Dolly, Dolly, Dolly,
This has all been a big misunderstanding. I ain’t NEVER thought about taking your man. In fact, it don’t make no matter if I can or I can’t, but I want to thank you for all the nice things you said about my hair and eyes and other things. Not sure I deserve them (that auburn is just Revlon from the drugstore over on Church Street) and wish I could say them back to you, but every time I start to write you, I just can’t find the right words to say back to you about your hair. Your wigmaker is beyond compare, is the best I can do, and even then I’m using some of your words.
You don’t got to beg. I’m not messing with that man. I promise you. Though I’m sorry if I gave him the impression when I was staring at him in the bank that day. I was distracted, transfixed even, by your warmth and smile, like it’s just Christmas morning every damn day and that beauty just shootin’ out of you like lit by an atom bomb and, well, he just happened to be standing in the way, is all. Can’t do nothing about it if he’s sayin’ my name. It’s a fun name to say, I guess. Seems lots of folks just like to say it over and over and over and over again.
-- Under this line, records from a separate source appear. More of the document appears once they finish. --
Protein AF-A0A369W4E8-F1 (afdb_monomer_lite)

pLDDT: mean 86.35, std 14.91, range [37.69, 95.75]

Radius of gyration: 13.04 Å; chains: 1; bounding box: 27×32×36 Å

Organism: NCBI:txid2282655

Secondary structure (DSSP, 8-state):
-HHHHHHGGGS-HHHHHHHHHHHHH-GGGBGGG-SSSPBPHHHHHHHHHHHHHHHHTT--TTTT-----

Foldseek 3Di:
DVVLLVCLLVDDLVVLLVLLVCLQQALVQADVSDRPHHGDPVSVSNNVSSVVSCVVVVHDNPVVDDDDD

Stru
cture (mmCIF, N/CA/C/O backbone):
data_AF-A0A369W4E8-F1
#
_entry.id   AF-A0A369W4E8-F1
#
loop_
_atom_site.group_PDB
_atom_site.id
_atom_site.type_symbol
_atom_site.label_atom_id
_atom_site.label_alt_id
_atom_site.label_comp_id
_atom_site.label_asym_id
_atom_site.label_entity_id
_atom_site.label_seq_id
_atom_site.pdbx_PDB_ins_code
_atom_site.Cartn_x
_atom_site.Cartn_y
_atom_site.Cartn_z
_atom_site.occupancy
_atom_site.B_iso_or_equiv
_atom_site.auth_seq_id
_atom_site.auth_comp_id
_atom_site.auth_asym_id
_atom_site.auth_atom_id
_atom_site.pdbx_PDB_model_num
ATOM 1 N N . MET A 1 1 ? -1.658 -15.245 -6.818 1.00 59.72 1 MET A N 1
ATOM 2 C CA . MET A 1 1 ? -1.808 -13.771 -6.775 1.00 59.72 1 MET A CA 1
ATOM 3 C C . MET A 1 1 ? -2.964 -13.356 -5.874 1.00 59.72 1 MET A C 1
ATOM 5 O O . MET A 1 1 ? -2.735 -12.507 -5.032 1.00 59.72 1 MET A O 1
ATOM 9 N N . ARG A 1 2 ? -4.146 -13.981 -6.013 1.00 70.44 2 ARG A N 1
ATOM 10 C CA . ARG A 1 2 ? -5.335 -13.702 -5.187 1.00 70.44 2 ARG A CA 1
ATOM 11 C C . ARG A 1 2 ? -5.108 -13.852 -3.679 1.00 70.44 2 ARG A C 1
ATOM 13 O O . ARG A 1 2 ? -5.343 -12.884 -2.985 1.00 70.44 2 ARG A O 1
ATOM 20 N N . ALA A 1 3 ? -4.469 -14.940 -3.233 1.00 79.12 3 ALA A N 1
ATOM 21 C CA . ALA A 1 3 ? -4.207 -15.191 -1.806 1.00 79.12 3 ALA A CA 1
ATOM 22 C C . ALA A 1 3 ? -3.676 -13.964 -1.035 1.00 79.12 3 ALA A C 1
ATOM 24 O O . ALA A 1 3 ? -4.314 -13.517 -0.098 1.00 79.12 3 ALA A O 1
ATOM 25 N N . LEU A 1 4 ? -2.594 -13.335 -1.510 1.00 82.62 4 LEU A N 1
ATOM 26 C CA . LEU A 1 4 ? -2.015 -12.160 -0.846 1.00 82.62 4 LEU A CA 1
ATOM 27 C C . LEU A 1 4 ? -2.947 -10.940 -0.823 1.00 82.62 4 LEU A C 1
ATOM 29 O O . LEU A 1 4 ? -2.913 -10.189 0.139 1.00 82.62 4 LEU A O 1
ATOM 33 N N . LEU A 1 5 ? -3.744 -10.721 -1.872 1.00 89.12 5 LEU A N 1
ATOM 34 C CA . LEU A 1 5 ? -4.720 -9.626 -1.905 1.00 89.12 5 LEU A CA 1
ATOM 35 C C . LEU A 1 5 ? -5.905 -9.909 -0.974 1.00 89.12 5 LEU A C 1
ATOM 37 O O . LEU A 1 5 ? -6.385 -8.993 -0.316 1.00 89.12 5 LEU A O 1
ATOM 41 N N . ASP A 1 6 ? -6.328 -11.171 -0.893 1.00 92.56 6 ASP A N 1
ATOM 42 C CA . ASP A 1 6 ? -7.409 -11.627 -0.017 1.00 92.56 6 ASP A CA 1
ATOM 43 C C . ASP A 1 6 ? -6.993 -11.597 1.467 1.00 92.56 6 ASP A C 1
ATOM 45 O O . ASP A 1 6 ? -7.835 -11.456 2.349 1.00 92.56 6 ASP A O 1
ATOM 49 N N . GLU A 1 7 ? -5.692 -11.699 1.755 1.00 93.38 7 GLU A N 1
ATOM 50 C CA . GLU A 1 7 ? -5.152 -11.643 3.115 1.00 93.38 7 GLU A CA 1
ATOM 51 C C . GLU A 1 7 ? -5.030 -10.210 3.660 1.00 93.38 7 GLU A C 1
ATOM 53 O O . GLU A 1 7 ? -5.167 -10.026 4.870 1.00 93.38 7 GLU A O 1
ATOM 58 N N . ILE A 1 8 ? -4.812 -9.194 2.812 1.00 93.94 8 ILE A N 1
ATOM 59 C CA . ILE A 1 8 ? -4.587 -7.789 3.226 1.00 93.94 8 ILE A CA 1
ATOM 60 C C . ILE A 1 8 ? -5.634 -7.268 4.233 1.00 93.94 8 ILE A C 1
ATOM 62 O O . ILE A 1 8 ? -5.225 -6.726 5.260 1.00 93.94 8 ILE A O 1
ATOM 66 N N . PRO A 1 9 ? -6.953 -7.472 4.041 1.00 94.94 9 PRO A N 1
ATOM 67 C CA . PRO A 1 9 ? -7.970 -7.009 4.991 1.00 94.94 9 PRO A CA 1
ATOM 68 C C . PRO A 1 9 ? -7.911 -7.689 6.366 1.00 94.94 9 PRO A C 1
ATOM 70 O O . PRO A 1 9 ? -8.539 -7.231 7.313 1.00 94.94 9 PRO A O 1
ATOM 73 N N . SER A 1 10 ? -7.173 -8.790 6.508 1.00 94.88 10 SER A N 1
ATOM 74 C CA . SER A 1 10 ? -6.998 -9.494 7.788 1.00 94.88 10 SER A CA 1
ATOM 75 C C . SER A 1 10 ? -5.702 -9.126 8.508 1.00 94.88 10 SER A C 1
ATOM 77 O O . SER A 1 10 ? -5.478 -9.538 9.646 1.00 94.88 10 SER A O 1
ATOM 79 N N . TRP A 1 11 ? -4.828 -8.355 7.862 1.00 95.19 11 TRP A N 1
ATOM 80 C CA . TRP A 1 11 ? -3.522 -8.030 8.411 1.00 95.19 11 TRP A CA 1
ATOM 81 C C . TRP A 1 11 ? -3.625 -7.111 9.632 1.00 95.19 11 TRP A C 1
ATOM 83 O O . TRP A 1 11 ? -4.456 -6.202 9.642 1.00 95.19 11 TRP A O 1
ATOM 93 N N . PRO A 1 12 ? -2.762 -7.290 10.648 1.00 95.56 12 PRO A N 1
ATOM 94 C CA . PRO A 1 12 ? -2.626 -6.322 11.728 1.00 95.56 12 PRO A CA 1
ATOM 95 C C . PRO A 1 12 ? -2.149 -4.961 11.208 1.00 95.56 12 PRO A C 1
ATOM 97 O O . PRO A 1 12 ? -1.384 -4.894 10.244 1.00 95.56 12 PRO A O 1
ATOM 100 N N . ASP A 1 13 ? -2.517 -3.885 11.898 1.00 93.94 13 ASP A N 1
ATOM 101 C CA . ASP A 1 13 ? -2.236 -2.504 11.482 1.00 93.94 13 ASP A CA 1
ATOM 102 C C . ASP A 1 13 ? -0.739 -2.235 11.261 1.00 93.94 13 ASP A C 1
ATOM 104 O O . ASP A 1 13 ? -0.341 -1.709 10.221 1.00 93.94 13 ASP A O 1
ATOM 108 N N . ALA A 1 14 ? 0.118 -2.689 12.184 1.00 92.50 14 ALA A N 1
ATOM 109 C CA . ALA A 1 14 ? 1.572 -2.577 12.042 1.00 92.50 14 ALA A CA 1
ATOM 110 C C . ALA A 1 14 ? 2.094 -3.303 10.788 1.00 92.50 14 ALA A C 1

Please ask your man nicely (I know you don’t know any other way) to stop coming in the bank if he don’t got no business there. My manager don’t like it and well, he’s making people uncomfortable staring the way he does. Come to think of it, that man don’t deserve to stand next to such a cross between a fox and phoenix like you if he’s gonna be staring at bank tellers with catchy names all day.
Maybe he’s the one who should be begging. If you keep saying them nice things about my skin and my voice and my lord, my breath- I really didn’t even know you ever paid me no attention-and you really think I can take whosoever I want, well, that man of yours better watch out.